_PROBLEM DETAILS_
Two lines in the data below mark the range: the one with "Protein AF-A0A957BWH0-F1 (afdb_monomer)" and the one with "Radius of gyration: 30.31". Return both, along with every line between them, exactly.

········

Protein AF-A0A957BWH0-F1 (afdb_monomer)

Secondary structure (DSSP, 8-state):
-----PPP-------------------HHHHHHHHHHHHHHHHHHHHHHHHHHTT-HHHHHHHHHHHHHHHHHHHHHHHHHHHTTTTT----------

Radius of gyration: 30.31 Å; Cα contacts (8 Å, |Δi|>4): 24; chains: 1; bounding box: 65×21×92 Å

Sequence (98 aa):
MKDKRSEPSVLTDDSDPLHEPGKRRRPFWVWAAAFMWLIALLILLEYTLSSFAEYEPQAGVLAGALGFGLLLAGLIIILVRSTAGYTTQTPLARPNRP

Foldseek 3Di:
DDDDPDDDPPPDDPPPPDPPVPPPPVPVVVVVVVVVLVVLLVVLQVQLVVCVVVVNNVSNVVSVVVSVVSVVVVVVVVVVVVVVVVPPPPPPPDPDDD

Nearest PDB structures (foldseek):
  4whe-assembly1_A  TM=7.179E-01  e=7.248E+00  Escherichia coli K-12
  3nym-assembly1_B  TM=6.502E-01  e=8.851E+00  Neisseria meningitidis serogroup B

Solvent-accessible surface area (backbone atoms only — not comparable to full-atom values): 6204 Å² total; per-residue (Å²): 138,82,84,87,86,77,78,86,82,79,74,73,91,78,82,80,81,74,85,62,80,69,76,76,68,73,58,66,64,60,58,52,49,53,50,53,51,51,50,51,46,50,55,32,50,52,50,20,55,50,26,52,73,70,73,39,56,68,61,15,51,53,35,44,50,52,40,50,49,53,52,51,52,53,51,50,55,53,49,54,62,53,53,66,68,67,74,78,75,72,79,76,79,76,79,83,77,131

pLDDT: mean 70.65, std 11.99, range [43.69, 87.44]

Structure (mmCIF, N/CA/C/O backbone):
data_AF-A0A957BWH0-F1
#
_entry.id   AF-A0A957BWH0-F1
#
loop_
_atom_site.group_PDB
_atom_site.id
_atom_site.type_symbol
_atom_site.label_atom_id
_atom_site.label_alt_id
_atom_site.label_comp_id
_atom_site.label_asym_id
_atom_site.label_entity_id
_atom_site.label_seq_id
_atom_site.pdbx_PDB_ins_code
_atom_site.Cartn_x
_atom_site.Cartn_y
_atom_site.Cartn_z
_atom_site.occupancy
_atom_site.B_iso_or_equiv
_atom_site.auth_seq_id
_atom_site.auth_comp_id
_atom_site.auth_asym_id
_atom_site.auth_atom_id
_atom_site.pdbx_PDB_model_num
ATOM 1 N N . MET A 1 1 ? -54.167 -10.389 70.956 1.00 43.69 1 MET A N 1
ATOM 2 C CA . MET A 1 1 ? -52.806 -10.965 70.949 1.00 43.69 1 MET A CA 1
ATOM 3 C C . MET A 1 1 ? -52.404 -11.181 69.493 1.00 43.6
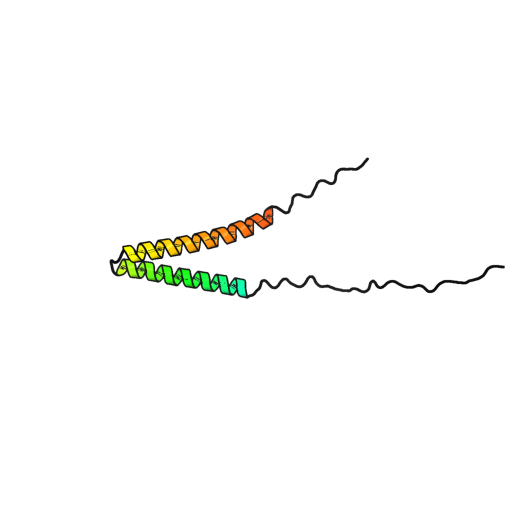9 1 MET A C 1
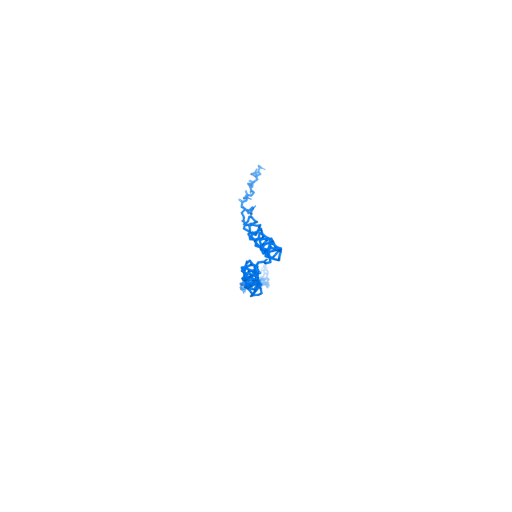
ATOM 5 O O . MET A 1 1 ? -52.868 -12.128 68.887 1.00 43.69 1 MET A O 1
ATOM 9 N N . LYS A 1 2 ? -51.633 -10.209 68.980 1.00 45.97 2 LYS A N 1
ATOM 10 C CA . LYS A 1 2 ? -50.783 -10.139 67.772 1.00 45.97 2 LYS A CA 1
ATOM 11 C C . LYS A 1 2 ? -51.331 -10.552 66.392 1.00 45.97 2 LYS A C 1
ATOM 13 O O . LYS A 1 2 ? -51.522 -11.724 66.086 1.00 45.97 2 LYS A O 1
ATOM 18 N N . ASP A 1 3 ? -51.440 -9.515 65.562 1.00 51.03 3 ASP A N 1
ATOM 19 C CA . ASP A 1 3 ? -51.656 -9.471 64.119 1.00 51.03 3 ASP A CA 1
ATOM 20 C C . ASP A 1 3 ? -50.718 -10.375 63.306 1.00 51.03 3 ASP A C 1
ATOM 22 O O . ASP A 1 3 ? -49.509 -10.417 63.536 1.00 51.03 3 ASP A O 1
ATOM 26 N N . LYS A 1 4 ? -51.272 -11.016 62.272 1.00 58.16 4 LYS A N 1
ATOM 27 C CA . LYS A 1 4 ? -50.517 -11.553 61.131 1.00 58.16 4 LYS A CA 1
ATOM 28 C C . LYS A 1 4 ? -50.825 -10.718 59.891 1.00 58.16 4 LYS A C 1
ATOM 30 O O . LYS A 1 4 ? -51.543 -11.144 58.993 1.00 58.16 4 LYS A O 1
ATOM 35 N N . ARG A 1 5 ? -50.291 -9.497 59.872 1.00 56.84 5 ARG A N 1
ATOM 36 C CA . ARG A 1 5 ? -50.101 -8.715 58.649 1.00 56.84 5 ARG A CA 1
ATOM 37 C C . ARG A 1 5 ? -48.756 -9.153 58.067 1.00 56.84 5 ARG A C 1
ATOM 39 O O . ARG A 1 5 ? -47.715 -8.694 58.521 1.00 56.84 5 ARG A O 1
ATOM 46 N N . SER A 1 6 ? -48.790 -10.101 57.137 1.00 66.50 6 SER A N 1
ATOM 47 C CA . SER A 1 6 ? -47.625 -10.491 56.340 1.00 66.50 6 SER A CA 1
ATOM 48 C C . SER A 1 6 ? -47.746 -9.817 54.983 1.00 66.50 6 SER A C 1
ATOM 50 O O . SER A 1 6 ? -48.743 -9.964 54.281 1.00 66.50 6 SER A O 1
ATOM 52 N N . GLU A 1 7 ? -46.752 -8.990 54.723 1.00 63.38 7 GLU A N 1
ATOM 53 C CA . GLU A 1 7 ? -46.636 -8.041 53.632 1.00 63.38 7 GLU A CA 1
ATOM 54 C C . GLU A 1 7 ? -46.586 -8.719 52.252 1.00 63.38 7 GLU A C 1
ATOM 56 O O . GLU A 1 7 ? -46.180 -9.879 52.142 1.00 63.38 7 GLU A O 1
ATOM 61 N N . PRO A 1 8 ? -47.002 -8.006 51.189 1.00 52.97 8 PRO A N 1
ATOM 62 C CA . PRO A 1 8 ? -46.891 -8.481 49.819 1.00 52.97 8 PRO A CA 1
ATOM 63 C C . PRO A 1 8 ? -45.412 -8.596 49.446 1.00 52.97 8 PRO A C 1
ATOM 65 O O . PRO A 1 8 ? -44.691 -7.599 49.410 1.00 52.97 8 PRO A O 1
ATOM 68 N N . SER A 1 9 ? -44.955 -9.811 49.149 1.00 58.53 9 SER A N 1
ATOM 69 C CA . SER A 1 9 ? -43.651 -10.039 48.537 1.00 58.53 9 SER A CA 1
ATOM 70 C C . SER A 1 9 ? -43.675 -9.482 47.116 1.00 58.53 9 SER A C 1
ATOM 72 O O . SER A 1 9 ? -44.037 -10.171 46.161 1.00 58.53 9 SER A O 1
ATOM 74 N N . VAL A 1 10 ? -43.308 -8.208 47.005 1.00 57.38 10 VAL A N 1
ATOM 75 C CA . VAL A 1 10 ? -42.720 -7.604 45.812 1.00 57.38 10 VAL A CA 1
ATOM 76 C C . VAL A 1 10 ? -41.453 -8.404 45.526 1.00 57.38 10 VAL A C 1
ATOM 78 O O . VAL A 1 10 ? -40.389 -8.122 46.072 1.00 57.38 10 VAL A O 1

········

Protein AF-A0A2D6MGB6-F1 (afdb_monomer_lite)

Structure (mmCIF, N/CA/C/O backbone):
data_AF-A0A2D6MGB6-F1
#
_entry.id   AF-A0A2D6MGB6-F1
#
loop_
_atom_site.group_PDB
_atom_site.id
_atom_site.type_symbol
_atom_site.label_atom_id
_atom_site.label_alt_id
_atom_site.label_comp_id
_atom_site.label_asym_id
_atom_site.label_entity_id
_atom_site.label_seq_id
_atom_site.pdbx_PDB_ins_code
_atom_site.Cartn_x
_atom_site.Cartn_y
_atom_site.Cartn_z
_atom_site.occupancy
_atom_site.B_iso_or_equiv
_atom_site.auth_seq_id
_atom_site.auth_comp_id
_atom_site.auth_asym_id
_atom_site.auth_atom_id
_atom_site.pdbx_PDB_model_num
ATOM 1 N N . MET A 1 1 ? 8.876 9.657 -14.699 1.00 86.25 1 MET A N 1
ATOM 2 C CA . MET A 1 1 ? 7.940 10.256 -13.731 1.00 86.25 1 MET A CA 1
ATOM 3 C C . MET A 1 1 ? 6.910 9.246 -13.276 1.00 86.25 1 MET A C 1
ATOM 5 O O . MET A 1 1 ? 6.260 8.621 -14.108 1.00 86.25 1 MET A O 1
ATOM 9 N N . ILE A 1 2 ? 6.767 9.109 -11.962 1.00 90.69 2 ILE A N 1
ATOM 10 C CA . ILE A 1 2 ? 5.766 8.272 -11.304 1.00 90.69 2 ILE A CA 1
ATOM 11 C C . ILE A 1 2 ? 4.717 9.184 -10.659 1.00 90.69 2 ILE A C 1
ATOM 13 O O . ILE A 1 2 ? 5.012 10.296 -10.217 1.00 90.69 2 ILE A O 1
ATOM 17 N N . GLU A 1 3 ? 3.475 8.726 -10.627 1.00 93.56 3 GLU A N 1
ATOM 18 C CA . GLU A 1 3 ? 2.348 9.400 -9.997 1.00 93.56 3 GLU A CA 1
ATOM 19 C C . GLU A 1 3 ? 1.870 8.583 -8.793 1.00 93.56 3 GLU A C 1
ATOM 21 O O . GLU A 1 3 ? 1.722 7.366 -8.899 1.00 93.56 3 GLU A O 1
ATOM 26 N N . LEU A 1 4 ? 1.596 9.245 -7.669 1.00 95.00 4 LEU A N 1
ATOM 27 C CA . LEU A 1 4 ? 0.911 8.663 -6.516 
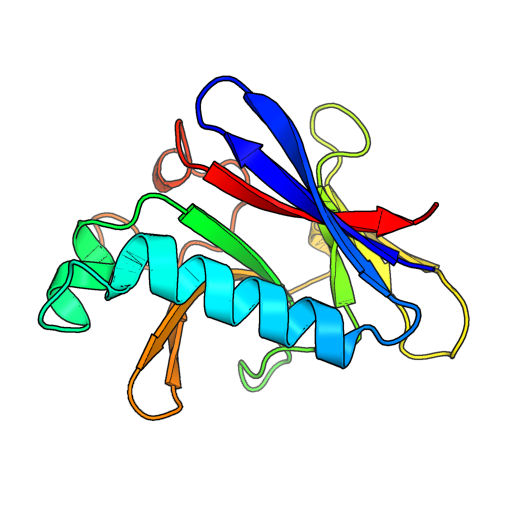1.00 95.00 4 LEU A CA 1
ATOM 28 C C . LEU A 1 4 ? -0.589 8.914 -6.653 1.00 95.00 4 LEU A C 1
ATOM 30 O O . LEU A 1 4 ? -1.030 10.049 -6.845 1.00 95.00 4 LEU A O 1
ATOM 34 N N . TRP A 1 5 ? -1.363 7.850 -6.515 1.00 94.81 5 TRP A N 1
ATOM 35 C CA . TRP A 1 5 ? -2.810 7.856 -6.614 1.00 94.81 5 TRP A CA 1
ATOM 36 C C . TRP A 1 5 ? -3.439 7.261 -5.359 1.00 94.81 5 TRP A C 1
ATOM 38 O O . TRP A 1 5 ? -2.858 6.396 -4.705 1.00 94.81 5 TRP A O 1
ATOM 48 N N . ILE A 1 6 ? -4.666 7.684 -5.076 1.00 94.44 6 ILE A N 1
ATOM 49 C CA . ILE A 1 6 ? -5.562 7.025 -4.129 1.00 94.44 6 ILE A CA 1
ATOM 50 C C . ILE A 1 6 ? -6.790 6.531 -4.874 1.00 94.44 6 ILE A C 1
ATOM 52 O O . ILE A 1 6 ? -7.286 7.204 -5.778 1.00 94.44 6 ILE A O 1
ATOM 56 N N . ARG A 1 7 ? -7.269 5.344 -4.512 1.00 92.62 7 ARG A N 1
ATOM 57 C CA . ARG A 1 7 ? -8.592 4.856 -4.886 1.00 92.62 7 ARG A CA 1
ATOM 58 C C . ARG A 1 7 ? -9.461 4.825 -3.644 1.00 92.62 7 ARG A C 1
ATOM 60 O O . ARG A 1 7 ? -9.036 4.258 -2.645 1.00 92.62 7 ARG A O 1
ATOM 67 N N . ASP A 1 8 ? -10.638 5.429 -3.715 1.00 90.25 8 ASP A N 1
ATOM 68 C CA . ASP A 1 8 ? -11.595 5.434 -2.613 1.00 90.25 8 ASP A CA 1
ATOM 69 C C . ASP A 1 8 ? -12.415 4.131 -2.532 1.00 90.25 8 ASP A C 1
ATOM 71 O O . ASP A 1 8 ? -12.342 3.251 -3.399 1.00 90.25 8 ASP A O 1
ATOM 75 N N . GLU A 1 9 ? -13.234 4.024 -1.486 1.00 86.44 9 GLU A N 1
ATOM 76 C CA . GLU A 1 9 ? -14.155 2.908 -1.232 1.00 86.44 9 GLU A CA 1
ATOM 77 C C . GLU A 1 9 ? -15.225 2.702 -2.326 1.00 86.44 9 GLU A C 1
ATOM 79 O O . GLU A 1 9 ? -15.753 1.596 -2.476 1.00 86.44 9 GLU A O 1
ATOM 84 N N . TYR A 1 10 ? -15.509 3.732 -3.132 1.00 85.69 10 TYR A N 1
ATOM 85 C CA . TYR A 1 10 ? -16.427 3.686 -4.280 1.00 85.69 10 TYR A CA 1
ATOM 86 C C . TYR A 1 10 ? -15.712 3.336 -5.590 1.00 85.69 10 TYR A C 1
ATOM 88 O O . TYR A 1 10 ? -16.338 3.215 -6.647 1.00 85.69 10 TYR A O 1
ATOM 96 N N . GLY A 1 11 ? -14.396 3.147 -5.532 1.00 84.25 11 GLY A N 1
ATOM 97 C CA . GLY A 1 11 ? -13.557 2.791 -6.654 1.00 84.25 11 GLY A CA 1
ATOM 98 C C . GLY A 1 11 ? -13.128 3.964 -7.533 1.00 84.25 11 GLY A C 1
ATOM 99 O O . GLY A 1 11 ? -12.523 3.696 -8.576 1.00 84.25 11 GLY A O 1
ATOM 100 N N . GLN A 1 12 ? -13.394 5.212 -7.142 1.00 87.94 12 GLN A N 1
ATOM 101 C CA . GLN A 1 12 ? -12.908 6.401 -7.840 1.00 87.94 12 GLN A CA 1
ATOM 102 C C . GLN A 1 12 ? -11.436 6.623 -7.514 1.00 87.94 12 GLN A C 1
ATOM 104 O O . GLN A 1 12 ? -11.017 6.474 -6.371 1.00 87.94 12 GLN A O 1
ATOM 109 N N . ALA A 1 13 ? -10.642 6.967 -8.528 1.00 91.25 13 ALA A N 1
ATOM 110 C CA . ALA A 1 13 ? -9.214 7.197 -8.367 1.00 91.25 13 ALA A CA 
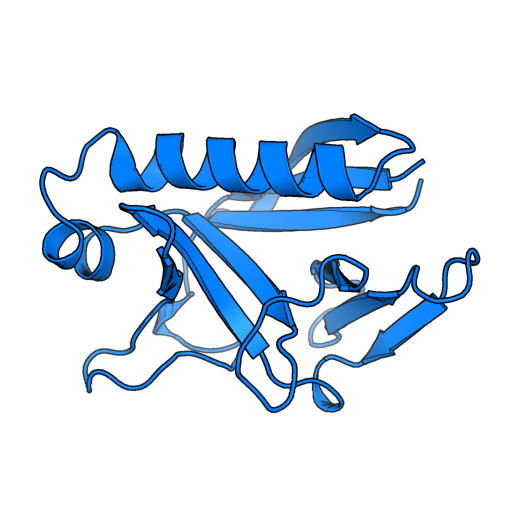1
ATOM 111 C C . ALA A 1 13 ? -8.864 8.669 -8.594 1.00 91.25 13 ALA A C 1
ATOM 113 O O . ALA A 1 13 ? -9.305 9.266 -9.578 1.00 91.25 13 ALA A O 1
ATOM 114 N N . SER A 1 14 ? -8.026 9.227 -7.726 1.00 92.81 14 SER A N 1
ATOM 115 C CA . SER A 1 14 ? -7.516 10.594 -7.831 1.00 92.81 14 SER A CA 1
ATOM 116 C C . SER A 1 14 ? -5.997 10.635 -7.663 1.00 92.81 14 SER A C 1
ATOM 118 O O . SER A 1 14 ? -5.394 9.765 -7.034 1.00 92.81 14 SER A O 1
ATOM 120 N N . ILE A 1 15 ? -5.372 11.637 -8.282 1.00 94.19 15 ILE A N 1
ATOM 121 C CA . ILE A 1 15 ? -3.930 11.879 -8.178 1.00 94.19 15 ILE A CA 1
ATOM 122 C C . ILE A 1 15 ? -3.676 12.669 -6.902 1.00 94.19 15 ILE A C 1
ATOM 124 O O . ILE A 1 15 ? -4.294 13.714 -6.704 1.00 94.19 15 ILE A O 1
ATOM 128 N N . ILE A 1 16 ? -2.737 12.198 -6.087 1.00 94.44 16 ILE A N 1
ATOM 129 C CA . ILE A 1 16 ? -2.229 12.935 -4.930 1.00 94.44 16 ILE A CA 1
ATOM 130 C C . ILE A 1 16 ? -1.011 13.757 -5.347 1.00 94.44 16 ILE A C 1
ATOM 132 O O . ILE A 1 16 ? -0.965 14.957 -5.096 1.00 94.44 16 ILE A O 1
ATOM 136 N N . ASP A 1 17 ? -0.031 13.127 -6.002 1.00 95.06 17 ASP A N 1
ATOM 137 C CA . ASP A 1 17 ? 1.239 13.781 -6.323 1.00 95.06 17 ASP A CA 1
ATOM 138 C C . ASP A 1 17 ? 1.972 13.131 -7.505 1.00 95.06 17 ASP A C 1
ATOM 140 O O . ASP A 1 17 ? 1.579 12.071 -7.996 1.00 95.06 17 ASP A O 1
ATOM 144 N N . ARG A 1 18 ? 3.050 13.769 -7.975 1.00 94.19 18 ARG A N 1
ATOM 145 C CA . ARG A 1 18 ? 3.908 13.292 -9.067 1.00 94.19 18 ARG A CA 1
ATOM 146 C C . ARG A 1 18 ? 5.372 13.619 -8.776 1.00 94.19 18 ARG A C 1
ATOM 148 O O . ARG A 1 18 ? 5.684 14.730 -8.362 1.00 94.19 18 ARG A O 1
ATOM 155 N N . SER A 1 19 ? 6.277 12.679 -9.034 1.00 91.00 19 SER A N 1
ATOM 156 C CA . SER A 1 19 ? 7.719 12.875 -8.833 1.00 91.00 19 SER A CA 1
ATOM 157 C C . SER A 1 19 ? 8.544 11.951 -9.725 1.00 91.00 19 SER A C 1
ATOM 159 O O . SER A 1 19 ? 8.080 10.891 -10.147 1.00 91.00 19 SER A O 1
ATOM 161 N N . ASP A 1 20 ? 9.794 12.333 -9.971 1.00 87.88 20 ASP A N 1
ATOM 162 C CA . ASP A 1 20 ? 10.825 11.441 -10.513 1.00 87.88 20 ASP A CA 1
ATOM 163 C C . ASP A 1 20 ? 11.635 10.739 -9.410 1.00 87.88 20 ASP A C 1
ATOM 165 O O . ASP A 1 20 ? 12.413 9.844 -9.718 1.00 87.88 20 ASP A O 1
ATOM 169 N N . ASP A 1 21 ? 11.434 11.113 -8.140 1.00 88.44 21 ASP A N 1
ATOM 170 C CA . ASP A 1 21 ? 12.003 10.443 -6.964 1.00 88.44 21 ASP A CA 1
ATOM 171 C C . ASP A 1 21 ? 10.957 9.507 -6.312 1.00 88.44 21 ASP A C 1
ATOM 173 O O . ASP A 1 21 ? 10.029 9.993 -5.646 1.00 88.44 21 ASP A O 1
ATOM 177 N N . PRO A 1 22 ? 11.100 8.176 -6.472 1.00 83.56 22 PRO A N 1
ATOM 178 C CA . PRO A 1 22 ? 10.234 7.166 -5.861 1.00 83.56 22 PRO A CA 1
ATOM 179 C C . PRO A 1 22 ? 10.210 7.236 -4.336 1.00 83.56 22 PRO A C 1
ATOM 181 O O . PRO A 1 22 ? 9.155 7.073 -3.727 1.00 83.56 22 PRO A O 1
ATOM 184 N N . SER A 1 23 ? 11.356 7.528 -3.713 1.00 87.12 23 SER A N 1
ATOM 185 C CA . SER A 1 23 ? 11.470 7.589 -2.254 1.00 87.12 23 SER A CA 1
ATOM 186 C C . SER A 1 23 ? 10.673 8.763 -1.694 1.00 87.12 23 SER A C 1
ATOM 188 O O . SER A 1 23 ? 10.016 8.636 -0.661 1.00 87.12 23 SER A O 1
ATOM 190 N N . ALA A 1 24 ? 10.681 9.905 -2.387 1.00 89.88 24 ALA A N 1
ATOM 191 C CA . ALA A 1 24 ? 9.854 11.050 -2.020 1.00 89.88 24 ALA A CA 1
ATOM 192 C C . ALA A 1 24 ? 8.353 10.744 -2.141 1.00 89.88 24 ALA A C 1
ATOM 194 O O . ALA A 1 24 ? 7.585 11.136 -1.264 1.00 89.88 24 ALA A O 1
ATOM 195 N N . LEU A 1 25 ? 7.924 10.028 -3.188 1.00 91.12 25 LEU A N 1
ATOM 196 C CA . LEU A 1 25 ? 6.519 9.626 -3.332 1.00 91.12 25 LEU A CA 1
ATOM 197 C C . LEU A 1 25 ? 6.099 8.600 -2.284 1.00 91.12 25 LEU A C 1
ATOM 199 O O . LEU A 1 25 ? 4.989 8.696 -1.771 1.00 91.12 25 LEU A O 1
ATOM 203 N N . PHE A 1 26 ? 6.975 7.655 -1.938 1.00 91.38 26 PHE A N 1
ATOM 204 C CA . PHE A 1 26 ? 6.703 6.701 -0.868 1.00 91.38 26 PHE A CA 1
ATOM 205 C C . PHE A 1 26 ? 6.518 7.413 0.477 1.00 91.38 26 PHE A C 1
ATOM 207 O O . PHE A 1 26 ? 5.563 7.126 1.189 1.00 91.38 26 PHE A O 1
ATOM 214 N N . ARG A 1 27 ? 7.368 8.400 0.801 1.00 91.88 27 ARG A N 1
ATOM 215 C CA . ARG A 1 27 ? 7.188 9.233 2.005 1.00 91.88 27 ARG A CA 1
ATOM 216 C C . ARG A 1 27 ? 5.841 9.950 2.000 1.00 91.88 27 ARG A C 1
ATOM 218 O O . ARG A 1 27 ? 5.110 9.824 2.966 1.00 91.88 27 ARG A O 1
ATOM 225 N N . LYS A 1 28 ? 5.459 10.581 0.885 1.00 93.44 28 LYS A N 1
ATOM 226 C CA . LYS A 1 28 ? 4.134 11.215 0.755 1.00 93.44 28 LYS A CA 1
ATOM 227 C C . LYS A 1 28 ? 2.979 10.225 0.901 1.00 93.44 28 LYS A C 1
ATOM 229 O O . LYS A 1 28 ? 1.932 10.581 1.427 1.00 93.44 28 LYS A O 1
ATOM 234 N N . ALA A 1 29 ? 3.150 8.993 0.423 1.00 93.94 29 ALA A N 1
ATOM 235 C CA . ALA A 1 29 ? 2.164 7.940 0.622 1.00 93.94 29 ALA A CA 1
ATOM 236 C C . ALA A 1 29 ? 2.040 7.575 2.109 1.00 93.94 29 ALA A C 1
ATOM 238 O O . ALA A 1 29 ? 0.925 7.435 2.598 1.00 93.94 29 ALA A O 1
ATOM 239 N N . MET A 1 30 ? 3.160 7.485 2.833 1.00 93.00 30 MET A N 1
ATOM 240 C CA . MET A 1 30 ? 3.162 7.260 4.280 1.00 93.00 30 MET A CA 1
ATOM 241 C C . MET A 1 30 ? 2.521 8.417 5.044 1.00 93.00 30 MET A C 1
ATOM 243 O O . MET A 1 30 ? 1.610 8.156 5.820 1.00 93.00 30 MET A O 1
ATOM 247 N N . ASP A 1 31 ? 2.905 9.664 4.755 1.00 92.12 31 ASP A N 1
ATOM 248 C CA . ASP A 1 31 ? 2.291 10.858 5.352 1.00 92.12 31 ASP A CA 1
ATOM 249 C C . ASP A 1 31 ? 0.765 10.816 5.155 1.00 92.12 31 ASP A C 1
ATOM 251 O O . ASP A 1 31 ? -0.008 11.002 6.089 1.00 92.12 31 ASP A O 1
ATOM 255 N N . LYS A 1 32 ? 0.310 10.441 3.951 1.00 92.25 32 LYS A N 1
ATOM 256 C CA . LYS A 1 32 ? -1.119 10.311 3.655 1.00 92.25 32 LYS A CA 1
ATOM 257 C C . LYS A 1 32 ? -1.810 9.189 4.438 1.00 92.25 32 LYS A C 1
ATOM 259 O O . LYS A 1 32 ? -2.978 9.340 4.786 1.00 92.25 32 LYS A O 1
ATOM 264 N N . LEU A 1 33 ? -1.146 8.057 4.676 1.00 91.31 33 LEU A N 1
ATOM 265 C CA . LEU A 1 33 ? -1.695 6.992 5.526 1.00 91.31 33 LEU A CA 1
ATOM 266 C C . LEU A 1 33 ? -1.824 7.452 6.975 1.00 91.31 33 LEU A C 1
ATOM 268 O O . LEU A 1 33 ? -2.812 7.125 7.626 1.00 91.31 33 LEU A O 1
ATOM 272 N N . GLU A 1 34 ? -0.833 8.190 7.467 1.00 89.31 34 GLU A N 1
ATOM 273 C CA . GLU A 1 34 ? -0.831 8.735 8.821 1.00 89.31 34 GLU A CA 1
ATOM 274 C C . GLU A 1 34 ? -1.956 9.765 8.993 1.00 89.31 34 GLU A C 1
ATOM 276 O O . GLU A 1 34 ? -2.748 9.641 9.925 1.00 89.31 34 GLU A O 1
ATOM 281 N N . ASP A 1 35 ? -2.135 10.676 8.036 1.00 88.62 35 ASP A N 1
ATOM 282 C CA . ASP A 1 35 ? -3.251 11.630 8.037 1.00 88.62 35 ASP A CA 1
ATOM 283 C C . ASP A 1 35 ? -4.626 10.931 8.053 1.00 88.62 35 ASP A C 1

········

_OUTPUT_
Protein AF-A0A957BWH0-F1 (afdb_monomer)

Secondary structure (DSSP, 8-state):
-----PPP-------------------HHHHHHHHHHHHHHHHHHHHHHHHHHTT-HHHHHHHHHHHHHHHHHHHHHHHHHHHTTTTT----------

Radius of gyration: 30.31 Å; Cα contacts (8 Å, |Δi|>4): 24; chains: 1; bounding box: 65×21×92 Å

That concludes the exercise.